I was just playing Different People from the recent No Doubt DLC and playing the song on the reds was a let down. Then when it hits the part of the song with hi-hats only, it switches to the yellow notes. When the snare kicks back in, you're playing on the reds again. Just wonky.

Is there a possibility of this option ever coming? I'd redownload if I had to. It'd be worth it. Not repay.

And also the songs with constant rolls, but have accents, so that's all you play is broken up rolls when the drummer hits the snare harder. It's not as rewarding or fun to see the RB animated drummer playing more than you.

I want to play Timebomb, Moonshine Hollar, and Homeward Bound rolling the entire way. I could on Stevie Ray's Rude Mood.

Please consider these possibilities.

Back to playin.... like you all should be

Comments

  • S1ckH4ndsS1ckH4nds YouTube Guru
    edited May 2010
    Just for fun, try putting Lefty Mode on sometime and see how well it plays when you have to move your hand to the left to hit the snares on a steady roll of 16ths. Then maybe you'll understand why it is the way it is.
  • SoratarSoratar Scapegoat
    edited May 2010
    Play Everlong or New and you'll have your answer as to why they went red. I would not want to be playing yellow on those notes.
  • overdriveguitarmanoverdriveguitarman The Walrus
    edited May 2010
    I completely agree, I believe "Like A Fool" DID chart the hi-hat on yellow in kind of fast rolls which was amazing and easy to get used to.

    I really wish they did that all that time, I hate it as well.
  • Catch-22Catch-22 Road Warrior
    edited May 2010
    First, I don't think this is the right section for this post.

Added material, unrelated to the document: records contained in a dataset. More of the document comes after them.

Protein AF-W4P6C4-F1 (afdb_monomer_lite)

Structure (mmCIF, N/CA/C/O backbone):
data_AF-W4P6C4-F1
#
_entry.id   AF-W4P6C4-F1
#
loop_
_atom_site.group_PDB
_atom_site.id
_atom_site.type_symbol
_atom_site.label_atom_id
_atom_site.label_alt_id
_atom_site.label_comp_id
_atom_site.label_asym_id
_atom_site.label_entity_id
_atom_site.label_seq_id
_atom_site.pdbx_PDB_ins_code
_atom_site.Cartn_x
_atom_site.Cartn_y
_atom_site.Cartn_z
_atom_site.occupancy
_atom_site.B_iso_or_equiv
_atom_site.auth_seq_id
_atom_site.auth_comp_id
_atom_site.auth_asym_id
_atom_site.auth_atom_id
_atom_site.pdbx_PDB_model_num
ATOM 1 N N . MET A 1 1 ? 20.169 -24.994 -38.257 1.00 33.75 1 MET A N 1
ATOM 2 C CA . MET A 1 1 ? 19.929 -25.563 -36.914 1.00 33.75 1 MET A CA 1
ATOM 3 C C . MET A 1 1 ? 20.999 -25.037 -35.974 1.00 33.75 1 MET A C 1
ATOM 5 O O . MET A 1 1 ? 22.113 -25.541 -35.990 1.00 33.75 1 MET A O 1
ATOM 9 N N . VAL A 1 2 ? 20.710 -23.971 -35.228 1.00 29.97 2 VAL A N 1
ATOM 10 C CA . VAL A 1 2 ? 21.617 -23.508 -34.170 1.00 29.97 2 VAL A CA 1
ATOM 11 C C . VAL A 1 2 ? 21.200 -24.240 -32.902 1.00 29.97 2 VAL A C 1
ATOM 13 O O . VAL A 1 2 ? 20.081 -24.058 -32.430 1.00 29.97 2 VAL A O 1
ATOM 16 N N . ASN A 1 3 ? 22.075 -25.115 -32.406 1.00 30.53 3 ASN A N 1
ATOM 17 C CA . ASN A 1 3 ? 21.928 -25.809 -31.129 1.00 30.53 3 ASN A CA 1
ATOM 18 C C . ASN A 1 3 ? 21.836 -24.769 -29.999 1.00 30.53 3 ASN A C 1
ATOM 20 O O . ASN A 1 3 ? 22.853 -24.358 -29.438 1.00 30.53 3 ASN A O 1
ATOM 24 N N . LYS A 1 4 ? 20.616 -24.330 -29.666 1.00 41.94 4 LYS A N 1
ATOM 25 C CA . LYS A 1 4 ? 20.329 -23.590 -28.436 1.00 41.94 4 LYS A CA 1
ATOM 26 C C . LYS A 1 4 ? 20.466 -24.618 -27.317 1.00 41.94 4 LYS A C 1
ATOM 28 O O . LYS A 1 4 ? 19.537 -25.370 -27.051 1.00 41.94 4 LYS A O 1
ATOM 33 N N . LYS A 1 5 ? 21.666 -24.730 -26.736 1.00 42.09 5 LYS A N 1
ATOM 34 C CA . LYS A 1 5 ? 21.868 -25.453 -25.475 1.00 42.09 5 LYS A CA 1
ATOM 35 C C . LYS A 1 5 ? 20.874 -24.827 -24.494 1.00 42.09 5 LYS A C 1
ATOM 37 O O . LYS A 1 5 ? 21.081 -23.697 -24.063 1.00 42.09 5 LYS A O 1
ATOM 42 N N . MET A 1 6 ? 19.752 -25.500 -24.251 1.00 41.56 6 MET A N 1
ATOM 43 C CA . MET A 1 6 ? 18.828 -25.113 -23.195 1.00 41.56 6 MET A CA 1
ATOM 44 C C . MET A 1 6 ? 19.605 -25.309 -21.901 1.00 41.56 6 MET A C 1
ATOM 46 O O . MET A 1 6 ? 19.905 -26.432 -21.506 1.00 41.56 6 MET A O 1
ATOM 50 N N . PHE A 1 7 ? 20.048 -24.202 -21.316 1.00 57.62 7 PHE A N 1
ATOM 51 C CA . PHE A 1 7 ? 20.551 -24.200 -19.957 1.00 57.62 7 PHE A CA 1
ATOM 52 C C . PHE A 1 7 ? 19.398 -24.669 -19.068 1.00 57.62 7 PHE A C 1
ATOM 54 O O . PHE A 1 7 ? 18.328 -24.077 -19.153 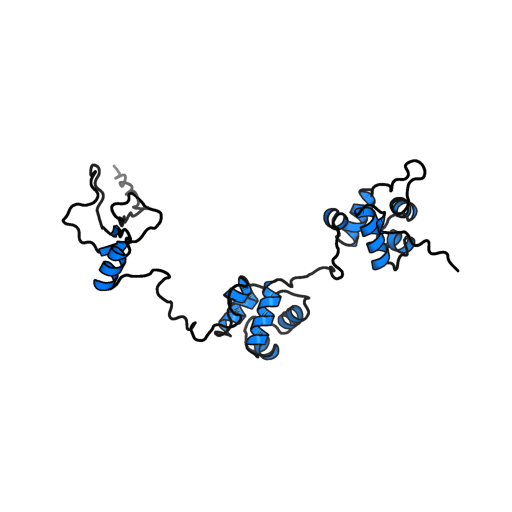1.00 57.62 7 PHE A O 1
ATOM 61 N N . SER A 1 8 ? 19.592 -25.739 -18.291 1.00 58.19 8 SER A N 1
ATOM 62 C CA . SER A 1 8 ? 18.634 -26.172 -17.265 1.00 58.19 8 SER A CA 1
ATOM 63 C C . SER A 1 8 ? 18.685 -25.139 -16.134 1.00 58.19 8 SER A C 1
ATOM 65 O O . SER A 1 8 ? 19.699 -25.086 -15.432 1.00 58.19 8 SER A O 1
ATOM 67 N N . PRO A 1 9 ? 17.692 -24.239 -15.993 1.00 62.22 9 PRO A N 1
ATOM 68 C CA . PRO A 1 9 ? 17.761 -23.145 -15.024 1.00 62.22 9 PRO A CA 1
ATOM 69 C C . PRO A 1 9 ? 17.583 -23.640 -13.586 1.00 62.22 9 PRO A C 1
ATOM 71 O O . PRO A 1 9 ? 18.012 -22.968 -12.654 1.00 62.22 9 PRO A O 1
ATOM 74 N N . GLU A 1 10 ? 16.983 -24.819 -13.414 1.00 65.94 10 GLU A N 1
ATOM 75 C CA . GLU A 1 10 ? 16.612 -25.393 -12.117 1.00 65.94 10 GLU A CA 1
ATOM 76 C C . GLU A 1 10 ? 17.826 -25.805 -11.270 1.00 65.94 10 GLU A C 1
ATOM 78 O O . GLU A 1 10 ? 17.758 -25.762 -10.045 1.00 65.94 10 GLU A O 1
ATOM 83 N N . ASP A 1 11 ? 18.961 -26.105 -11.909 1.00 78.94 11 ASP A N 1
ATOM 84 C CA . ASP A 1 11 ? 20.195 -26.537 -11.235 1.00 78.94 11 ASP A CA 1
ATOM 85 C C . ASP A 1 11 ? 21.144 -25.371 -10.887 1.00 78.94 11 ASP A C 1
ATOM 87 O O . ASP A 1 11 ? 22.195 -25.567 -10.264 1.00 78.94 11 ASP A O 1
ATOM 91 N N . MET A 1 12 ? 20.821 -24.145 -11.317 1.00 84.44 12 MET A N 1
ATOM 92 C CA . MET A 1 12 ? 21.653 -22.968 -11.061 1.00 84.44 12 MET A CA 1
ATOM 93 C C . MET A 1 12 ? 21.398 -22.390 -9.662 1.00 84.44 12 MET A C 1
ATOM 95 O O . MET A 1 12 ? 20.255 -22.350 -9.206 1.00 84.44 12 MET A O 1
ATOM 99 N N . PRO A 1 13 ? 22.429 -21.834 -8.995 1.00 90.12 13 PRO A N 1
ATOM 100 C CA . PRO A 1 13 ? 22.219 -20.989 -7.826 1.00 90.12 13 PRO A CA 1
ATOM 101 C C . PRO A 1 13 ? 21.238 -19.857 -8.137 1.00 90.12 13 PRO A C 1
ATOM 103 O O . PRO A 1 13 ? 21.290 -19.285 -9.227 1.00 90.12 13 PRO A O 1
ATOM 106 N N . ILE A 1 14 ? 20.405 -19.497 -7.159 1.00 88.69 14 ILE A N 1
ATOM 107 C CA . ILE A 1 14 ? 19.289 -18.544 -7.303 1.00 88.69 14 ILE A CA 1
ATOM 108 C C . ILE A 1 14 ? 19.720 -17.262 -8.027 1.00 88.69 14 ILE A C 1
ATOM 110 O O . ILE A 1 14 ? 19.113 -16.873 -9.018 1.00 88.69 14 ILE A O 1
ATOM 114 N N . MET A 1 15 ? 20.841 -16.661 -7.616 1.00 91.06 15 MET A N 1
ATOM 115 C CA . MET A 1 15 ? 21.355 -15.443 -8.249 1.00 91.06 15 MET A CA 1
ATOM 116 C C . MET A 1 15 ? 21.731 -15.646 -9.723 1.00 91.06 15 MET A C 1
ATOM 118 O O . MET A 1 15 ? 21.422 -14.810 -10.568 1.00 91.06 15 MET A O 1
ATOM 122 N N . ASN A 1 16 ? 22.389 -16.758 -10.053 1.00 92.62 16 ASN A N 1
ATOM 123 C CA . ASN A 1 16 ? 22.795 -17.077 -11.420 1.00 92.62 16 ASN A CA 1
ATOM 124 C C . ASN A 1 16 ? 21.563 -17.336 -12.301 1.00 92.62 16 ASN A C 1
ATOM 126 O O . ASN A 1 16 ? 21.527 -16.871 -13.442 1.00 92.62 16 ASN A O 1
ATOM 130 N N . ARG A 1 17 ? 20.549 -18.017 -11.752 1.00 90.50 17 ARG A N 1
ATOM 131 C CA . ARG A 1 17 ? 19.260 -18.264 -12.406 1.00 90.50 17 ARG A CA 1
ATOM 132 C C . ARG A 1 17 ? 18.510 -16.962 -12.676 1.00 90.50 17 ARG A C 1
ATOM 134 O O . ARG A 1 17 ? 18.157 -16.701 -13.818 1.00 90.50 17 ARG A O 1
ATOM 141 N N . ASN A 1 18 ? 18.364 -16.103 -11.672 1.00 91.12 18 ASN A N 1
ATOM 142 C CA . ASN A 1 18 ? 17.640 -14.837 -11.796 1.00 91.12 18 ASN A CA 1
ATOM 143 C C . ASN A 1 18 ? 18.309 -13.894 -12.815 1.00 91.12 18 ASN A C 1
ATOM 145 O O . ASN A 1 18 ? 17.635 -13.216 -13.589 1.00 91.12 18 ASN A O 1
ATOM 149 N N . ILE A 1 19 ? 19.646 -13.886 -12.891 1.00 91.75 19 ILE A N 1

    Second, sixteenth note hi-hat snare parts are charted to red and yellow respectively to preserve motion and make the playing more authentic. Assuming you don't have cymbals on your RB drum kit, keeping these parts "normal" would result in a drummer either crossing their arms to hit the snare or using the left hand instead of the right. Proper technique is the right hand plays the snare not the left. So all in all it's more realistic as is and the only way to do it properly. Try playing these beats in GH with their drum set. It's a nightmare.
  • overdriveguitarmanoverdriveguitarman The Walrus
    edited May 2010
    I can play these disco beats all very fast, just as fast as from red to yellow, on yellow to red.

    I have stock rock band 2 drums and I do have cymbals, but even just using the pad yellow to pad red I can still do it very fast and easily.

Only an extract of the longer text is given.